> _What you are asked to do_
Here is the task for the records below: repeat exactly the lines from the one with "ATOM 89 N N" to the one with "ATOM 125 C CA", both included, and nothing else.

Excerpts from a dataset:
BEGIN

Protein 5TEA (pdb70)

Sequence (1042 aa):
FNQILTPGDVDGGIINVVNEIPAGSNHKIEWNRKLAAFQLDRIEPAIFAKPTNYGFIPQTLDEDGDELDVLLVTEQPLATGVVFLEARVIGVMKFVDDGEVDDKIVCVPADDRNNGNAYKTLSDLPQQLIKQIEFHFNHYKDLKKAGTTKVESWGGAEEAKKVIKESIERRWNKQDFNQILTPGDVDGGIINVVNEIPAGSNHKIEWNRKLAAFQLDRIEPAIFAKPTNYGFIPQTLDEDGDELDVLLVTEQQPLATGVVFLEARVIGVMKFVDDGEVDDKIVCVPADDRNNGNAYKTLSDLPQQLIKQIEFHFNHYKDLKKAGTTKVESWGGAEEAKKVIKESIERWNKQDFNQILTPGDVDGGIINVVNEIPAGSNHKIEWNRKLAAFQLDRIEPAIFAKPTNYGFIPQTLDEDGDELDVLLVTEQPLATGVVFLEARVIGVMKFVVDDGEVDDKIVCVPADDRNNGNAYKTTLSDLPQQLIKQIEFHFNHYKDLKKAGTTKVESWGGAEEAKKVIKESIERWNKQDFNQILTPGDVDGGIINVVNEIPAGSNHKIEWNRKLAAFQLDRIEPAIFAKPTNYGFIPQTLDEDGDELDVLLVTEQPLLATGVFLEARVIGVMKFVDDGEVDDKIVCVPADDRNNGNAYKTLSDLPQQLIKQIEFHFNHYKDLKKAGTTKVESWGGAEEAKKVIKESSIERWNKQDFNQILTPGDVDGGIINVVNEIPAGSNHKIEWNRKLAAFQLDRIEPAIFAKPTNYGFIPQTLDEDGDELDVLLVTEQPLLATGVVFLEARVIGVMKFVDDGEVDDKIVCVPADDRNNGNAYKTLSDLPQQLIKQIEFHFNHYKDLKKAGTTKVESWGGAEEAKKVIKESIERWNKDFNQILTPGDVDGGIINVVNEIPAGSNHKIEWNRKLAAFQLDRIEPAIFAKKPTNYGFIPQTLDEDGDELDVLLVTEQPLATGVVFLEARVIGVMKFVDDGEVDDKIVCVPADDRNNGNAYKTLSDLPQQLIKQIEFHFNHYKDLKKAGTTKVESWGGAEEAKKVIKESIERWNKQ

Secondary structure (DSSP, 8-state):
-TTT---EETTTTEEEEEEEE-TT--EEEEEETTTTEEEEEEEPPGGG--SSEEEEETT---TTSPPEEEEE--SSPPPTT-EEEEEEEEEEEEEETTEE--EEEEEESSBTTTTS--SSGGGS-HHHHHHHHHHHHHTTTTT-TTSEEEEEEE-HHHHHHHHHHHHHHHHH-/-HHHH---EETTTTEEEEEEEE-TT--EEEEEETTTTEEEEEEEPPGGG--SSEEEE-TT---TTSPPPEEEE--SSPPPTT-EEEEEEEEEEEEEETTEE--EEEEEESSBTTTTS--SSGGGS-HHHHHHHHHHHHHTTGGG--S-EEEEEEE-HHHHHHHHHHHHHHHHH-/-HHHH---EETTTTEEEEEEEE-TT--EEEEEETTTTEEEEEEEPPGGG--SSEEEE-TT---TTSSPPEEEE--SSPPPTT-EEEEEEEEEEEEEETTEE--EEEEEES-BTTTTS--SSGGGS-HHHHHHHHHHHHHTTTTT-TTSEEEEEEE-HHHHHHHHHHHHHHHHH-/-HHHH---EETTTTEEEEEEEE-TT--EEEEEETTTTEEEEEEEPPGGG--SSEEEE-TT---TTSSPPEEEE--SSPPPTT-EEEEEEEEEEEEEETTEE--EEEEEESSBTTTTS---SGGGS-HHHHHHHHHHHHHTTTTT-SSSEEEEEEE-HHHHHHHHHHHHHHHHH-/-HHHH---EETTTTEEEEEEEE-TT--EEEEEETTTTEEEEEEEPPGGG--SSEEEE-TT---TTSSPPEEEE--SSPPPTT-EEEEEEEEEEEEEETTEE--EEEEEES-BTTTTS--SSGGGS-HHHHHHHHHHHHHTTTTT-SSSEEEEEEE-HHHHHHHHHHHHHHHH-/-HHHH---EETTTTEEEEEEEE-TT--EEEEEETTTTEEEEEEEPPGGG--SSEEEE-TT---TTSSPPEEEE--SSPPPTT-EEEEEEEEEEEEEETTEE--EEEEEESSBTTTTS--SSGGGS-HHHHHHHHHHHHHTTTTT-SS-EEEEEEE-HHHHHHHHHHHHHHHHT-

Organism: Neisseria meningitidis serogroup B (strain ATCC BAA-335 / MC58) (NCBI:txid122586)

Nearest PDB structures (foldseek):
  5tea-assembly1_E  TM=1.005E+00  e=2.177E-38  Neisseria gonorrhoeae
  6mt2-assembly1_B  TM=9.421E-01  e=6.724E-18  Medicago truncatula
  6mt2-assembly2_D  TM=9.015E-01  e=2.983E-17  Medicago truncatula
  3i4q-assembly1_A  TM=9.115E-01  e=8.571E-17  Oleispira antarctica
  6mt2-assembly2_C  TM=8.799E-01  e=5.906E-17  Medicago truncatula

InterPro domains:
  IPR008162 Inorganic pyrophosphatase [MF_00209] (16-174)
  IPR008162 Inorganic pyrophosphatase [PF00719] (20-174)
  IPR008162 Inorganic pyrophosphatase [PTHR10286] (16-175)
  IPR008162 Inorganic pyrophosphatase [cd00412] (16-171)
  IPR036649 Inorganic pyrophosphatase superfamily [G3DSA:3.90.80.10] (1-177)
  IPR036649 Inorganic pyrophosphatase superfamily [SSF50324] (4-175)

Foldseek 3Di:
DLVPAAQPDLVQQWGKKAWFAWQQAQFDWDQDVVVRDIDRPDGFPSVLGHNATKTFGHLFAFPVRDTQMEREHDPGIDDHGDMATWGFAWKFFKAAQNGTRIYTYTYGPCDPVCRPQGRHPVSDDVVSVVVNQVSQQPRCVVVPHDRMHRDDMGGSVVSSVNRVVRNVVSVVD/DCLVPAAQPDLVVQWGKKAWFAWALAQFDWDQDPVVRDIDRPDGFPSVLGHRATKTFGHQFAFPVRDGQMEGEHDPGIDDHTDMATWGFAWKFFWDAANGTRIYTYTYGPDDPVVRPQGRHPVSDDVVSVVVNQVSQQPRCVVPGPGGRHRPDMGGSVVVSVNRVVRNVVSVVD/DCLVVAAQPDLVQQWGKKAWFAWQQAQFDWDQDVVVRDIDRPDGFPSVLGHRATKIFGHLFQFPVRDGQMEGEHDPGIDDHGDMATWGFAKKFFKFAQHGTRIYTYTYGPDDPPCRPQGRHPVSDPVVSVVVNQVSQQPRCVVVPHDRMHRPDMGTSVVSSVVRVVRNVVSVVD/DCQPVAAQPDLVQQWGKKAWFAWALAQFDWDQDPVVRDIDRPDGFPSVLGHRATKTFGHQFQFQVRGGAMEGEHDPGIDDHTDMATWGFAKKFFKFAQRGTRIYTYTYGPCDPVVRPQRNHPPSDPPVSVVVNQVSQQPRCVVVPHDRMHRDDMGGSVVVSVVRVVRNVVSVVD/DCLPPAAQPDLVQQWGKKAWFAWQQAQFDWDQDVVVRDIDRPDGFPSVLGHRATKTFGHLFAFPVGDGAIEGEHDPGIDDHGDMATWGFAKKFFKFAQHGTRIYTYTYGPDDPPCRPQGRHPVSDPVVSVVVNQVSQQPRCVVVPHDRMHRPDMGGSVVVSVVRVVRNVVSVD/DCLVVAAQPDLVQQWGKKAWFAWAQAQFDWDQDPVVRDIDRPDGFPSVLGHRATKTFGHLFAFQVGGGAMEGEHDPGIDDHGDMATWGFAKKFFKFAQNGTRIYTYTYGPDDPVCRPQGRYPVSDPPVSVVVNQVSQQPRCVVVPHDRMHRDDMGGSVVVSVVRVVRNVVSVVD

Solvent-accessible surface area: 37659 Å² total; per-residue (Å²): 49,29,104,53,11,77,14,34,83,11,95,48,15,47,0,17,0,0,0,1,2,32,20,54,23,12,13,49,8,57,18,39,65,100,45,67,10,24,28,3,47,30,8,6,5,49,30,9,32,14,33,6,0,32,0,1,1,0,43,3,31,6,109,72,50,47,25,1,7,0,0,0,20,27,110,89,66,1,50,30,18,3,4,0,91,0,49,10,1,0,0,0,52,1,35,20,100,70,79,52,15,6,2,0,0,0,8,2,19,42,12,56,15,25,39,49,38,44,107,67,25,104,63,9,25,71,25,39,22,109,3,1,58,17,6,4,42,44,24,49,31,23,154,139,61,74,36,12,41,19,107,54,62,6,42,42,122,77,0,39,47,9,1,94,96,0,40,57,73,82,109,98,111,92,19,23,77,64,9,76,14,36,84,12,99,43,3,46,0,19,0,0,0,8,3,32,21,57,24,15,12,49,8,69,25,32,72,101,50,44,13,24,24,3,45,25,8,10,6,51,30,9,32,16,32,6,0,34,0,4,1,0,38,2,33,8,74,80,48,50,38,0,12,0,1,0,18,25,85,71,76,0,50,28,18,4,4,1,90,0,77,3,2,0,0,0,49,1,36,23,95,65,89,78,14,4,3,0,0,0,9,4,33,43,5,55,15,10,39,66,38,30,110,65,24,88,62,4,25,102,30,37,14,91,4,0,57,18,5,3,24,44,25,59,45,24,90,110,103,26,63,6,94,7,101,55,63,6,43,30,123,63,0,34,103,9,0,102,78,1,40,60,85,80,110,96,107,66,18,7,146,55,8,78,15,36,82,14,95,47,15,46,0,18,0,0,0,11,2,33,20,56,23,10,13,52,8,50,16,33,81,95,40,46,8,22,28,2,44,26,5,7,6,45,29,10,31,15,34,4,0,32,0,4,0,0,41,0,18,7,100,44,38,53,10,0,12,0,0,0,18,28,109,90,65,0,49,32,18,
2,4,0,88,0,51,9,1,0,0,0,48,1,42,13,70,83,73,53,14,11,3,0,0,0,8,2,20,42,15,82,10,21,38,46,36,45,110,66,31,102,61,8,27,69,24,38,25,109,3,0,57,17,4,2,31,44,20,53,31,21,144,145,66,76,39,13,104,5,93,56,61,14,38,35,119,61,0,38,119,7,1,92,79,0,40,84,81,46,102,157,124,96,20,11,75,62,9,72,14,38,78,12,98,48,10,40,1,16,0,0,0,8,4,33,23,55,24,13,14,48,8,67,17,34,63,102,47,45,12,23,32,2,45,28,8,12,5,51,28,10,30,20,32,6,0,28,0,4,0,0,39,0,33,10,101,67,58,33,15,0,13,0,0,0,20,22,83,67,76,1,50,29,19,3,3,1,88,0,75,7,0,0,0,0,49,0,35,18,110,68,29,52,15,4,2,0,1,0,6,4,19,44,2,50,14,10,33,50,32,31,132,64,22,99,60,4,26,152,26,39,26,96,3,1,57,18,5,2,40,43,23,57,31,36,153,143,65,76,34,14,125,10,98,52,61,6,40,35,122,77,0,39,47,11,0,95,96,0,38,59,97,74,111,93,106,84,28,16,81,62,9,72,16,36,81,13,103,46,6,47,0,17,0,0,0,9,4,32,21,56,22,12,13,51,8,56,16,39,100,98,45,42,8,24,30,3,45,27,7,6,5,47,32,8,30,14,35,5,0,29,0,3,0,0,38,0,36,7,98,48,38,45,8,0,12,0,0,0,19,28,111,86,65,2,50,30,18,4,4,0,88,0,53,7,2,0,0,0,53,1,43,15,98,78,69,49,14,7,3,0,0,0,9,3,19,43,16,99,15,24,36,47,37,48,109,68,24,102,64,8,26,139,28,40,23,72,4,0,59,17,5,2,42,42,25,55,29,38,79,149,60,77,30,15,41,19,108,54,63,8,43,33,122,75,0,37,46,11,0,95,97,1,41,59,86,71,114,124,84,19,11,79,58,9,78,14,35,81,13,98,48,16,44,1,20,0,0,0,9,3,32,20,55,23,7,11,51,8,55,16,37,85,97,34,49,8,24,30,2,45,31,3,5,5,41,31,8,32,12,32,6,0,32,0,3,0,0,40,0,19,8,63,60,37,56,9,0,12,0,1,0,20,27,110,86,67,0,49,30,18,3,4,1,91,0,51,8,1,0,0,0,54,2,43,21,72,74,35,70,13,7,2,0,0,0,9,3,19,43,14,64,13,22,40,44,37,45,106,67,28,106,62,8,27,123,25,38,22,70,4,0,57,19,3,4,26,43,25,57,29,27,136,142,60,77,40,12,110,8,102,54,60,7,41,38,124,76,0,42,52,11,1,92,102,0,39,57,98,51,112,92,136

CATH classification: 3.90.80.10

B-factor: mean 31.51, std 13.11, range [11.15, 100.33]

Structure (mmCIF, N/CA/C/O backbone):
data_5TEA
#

END
BEGIN

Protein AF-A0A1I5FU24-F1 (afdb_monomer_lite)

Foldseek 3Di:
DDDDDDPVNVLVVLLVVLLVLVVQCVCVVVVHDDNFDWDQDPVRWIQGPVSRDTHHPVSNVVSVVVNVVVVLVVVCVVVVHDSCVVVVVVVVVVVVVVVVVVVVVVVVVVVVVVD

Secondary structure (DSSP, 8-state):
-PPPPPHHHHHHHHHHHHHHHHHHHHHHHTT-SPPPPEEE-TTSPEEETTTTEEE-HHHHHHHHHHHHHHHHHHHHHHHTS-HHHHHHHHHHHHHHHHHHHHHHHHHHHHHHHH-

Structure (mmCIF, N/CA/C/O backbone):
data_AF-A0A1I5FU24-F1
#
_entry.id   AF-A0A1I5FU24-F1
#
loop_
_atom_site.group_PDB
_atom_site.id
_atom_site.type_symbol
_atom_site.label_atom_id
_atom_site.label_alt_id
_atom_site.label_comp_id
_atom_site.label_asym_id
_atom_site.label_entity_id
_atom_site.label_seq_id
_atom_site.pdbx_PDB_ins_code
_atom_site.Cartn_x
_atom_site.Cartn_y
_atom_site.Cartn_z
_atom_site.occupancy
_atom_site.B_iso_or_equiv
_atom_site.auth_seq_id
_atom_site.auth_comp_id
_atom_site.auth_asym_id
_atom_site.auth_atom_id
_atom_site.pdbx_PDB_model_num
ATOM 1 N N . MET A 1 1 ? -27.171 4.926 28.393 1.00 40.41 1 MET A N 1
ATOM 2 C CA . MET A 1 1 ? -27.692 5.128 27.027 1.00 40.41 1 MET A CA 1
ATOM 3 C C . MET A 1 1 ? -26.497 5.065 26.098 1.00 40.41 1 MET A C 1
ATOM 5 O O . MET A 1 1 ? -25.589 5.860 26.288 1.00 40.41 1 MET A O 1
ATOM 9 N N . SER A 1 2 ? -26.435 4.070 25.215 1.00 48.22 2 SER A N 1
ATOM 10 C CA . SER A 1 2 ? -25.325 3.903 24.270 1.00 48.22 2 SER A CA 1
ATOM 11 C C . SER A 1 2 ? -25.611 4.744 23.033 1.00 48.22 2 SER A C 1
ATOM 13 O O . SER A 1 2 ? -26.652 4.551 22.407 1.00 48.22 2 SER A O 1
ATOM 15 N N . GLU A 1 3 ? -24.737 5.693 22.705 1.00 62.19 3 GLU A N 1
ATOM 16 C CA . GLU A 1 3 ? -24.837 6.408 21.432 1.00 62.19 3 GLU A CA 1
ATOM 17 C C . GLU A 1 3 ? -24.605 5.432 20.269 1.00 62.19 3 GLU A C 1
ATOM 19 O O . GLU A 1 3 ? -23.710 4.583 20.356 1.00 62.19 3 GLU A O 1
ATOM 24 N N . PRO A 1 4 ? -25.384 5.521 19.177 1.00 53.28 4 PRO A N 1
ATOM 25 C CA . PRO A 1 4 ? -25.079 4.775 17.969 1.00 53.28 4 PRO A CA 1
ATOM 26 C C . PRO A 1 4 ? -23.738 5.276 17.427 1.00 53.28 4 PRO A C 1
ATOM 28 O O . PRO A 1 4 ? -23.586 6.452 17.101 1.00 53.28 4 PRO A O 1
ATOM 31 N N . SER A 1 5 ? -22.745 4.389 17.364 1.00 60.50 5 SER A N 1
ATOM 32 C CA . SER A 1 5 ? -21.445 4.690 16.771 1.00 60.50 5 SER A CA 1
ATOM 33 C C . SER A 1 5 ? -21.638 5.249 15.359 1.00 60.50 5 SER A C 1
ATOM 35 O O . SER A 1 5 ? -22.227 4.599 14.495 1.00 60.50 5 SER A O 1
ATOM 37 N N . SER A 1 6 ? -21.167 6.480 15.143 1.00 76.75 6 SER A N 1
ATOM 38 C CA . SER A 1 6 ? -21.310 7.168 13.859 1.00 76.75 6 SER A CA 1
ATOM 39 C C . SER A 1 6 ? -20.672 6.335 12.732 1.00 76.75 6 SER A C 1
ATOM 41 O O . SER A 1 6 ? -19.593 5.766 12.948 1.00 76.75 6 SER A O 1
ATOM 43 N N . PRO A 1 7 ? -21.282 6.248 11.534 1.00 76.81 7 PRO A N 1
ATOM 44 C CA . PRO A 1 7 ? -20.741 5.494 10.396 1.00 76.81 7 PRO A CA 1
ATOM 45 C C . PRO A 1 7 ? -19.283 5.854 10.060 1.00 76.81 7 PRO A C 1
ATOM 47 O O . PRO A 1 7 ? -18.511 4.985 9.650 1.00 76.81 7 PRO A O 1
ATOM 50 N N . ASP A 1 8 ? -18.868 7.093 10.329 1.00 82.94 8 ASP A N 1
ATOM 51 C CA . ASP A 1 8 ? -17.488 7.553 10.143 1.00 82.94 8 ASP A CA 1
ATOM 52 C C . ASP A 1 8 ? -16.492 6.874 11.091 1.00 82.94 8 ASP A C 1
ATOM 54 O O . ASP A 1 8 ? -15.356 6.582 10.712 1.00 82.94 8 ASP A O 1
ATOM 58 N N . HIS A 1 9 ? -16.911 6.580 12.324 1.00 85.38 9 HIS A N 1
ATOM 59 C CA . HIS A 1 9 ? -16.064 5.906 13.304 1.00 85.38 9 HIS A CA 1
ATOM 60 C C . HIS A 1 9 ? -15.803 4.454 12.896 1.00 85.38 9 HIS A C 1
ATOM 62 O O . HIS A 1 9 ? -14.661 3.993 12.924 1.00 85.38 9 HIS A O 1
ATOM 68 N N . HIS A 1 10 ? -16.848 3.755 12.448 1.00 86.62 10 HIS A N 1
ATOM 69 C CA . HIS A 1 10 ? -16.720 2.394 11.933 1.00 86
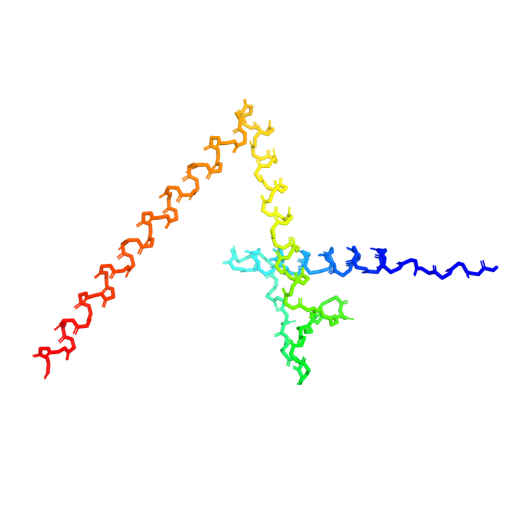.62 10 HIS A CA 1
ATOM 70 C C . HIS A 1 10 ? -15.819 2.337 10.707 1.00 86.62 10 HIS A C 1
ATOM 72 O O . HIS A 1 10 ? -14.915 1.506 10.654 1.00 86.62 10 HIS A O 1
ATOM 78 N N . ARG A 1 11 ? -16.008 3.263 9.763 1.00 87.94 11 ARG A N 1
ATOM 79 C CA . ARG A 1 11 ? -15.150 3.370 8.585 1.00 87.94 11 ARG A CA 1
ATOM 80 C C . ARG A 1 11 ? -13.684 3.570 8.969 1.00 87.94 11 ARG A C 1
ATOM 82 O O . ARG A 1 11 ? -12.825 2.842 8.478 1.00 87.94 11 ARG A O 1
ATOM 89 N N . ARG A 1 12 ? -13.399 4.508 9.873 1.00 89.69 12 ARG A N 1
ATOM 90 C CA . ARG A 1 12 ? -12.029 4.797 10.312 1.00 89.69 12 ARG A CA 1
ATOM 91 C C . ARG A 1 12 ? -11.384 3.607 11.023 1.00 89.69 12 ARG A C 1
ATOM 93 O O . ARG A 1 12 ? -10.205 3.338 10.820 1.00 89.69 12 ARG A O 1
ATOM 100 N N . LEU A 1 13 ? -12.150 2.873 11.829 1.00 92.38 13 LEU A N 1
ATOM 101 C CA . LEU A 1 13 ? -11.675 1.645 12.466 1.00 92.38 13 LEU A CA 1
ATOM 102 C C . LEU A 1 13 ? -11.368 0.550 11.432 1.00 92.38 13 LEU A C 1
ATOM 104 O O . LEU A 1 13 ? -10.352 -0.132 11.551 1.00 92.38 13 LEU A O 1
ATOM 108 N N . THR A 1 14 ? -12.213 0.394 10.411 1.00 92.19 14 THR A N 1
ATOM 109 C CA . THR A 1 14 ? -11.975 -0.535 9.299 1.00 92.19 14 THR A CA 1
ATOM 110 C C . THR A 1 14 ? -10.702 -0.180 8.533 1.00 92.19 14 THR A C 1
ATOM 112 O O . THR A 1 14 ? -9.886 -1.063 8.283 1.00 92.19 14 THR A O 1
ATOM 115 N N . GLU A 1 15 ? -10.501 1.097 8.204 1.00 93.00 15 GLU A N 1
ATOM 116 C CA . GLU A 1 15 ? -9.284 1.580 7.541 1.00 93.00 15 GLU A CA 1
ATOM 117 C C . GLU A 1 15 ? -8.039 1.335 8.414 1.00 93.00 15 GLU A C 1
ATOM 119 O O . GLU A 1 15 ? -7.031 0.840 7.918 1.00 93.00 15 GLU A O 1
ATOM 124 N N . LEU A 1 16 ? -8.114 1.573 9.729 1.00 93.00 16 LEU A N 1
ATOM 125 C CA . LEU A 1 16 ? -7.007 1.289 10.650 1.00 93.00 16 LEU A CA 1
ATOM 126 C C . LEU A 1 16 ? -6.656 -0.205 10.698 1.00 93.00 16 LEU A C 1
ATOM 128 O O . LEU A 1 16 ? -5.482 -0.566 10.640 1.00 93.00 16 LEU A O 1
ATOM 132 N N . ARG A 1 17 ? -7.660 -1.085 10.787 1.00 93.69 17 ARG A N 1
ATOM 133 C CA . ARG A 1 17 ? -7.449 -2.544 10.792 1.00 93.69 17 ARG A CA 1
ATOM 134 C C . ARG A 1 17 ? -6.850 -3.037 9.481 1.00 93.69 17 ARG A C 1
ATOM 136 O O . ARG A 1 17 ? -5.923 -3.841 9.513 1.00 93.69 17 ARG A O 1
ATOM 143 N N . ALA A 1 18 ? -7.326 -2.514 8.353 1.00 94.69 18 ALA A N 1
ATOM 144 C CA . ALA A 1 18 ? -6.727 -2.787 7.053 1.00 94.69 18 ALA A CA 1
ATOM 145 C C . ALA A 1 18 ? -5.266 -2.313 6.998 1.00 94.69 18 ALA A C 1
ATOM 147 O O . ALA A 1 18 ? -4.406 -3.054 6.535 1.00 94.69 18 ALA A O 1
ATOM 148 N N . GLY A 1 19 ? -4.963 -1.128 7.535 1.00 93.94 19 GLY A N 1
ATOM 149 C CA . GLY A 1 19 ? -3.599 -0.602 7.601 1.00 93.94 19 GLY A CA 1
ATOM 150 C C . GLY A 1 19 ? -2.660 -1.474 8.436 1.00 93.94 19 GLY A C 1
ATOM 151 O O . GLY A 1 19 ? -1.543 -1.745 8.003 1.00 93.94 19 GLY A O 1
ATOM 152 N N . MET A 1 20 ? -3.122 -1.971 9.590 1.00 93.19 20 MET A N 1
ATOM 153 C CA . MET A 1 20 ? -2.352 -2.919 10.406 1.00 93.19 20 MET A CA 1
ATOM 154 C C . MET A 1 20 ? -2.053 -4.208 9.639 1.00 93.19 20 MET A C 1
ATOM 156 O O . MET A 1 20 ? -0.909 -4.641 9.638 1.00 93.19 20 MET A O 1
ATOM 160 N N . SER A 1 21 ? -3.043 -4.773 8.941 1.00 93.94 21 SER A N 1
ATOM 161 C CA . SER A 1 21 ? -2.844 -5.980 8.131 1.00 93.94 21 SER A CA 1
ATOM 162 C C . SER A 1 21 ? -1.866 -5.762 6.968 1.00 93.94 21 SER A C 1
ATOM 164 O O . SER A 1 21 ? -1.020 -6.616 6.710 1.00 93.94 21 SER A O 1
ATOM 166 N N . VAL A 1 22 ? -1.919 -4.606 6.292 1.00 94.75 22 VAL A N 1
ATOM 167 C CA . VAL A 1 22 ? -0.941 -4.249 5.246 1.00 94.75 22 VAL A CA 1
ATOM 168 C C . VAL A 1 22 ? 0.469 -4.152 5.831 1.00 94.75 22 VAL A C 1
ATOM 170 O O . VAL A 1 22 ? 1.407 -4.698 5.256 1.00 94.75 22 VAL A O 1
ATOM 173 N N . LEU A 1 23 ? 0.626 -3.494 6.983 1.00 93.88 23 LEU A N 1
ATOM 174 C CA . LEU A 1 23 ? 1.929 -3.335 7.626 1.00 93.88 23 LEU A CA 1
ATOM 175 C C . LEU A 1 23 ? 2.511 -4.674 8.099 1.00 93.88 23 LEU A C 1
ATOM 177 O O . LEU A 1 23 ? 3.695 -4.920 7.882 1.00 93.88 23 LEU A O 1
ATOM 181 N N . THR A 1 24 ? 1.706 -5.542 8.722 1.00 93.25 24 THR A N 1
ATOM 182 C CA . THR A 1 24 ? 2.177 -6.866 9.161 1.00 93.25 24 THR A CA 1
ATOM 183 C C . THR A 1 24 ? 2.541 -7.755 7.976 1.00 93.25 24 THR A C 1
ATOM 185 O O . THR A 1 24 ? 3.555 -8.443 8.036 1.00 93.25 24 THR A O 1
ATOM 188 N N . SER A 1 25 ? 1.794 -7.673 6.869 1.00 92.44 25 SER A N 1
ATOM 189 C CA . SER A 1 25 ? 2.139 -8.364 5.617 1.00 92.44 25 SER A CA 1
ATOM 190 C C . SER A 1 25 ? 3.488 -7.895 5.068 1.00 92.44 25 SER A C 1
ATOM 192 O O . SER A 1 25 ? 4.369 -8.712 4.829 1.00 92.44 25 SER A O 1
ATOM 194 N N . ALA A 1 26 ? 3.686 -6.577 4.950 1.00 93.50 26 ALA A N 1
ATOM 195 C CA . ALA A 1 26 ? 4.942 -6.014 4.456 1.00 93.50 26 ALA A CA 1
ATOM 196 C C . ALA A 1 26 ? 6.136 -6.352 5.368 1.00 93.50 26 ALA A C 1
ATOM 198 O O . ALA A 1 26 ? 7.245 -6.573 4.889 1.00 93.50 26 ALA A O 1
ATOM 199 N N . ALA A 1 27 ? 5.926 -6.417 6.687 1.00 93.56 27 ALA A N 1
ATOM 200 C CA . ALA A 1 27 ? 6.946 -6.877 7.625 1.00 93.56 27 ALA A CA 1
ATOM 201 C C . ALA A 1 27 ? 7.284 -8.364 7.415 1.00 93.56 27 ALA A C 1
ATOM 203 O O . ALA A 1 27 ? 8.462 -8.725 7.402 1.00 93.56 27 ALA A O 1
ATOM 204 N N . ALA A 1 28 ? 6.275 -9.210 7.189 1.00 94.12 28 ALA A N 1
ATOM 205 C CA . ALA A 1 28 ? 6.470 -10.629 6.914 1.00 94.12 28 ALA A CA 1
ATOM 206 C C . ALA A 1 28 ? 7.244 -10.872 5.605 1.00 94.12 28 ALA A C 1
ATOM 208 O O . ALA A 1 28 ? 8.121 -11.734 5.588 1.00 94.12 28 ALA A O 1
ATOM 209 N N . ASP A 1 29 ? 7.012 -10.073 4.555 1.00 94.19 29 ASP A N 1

END

> _Response to the task_
ATOM 89 N N . ARG A 1 12 ? -13.399 4.508 9.873 1.00 89.69 12 ARG A N 1
ATOM 90 C CA . ARG A 1 12 ? -12.029 4.797 10.312 1.00 89.69 12 ARG A CA 1
ATOM 91 C C . ARG A 1 12 ? -11.384 3.607 11.023 1.00 89.69 12 ARG A C 1
ATOM 93 O O . ARG A 1 12 ? -10.205 3.338 10.820 1.00 89.69 12 ARG A O 1
ATOM 100 N N . LEU A 1 13 ? -12.150 2.873 11.829 1.00 92.38 13 LEU A N 1
ATOM 101 C CA . LEU A 1 13 ? -11.675 1.645 12.466 1.00 92.38 13 LEU A CA 1
ATOM 102 C C . LEU A 1 13 ? -11.368 0.550 11.432 1.00 92.38 13 LEU A C 1
ATOM 104 O O . LEU A 1 13 ? -10.352 -0.132 11.551 1.00 92.38 13 LEU A O 1
ATOM 108 N N . THR A 1 14 ? -12.213 0.394 10.411 1.00 92.19 14 THR A N 1
ATOM 109 C CA . THR A 1 14 ? -11.975 -0.535 9.299 1.00 92.19 14 THR A CA 1
ATOM 110 C C . THR A 1 14 ? -10.702 -0.180 8.533 1.00 92.19 14 THR A C 1
ATOM 112 O O . THR A 1 14 ? -9.886 -1.063 8.283 1.00 92.19 14 THR A O 1
ATOM 115 N N . GLU A 1 15 ? -10.501 1.097 8.204 1.00 93.00 15 GLU A N 1
ATOM 116 C CA . GLU A 1 15 ? -9.284 1.580 7.541 1.00 93.00 15 GLU A CA 1
ATOM 117 C C . GLU A 1 15 ? -8.039 1.335 8.414 1.00 93.00 15 GLU A C 1
ATOM 119 O O . GLU A 1 15 ? -7.031 0.840 7.918 1.00 93.00 15 GLU A O 1
ATOM 124 N N . LEU A 1 16 ? -8.114 1.573 9.729 1.00 93.00 16 LEU A N 1
ATOM 125 C CA . LEU A 1 16 ? -7.007 1.289 10.650 1.00 93.00 16 LEU A CA 1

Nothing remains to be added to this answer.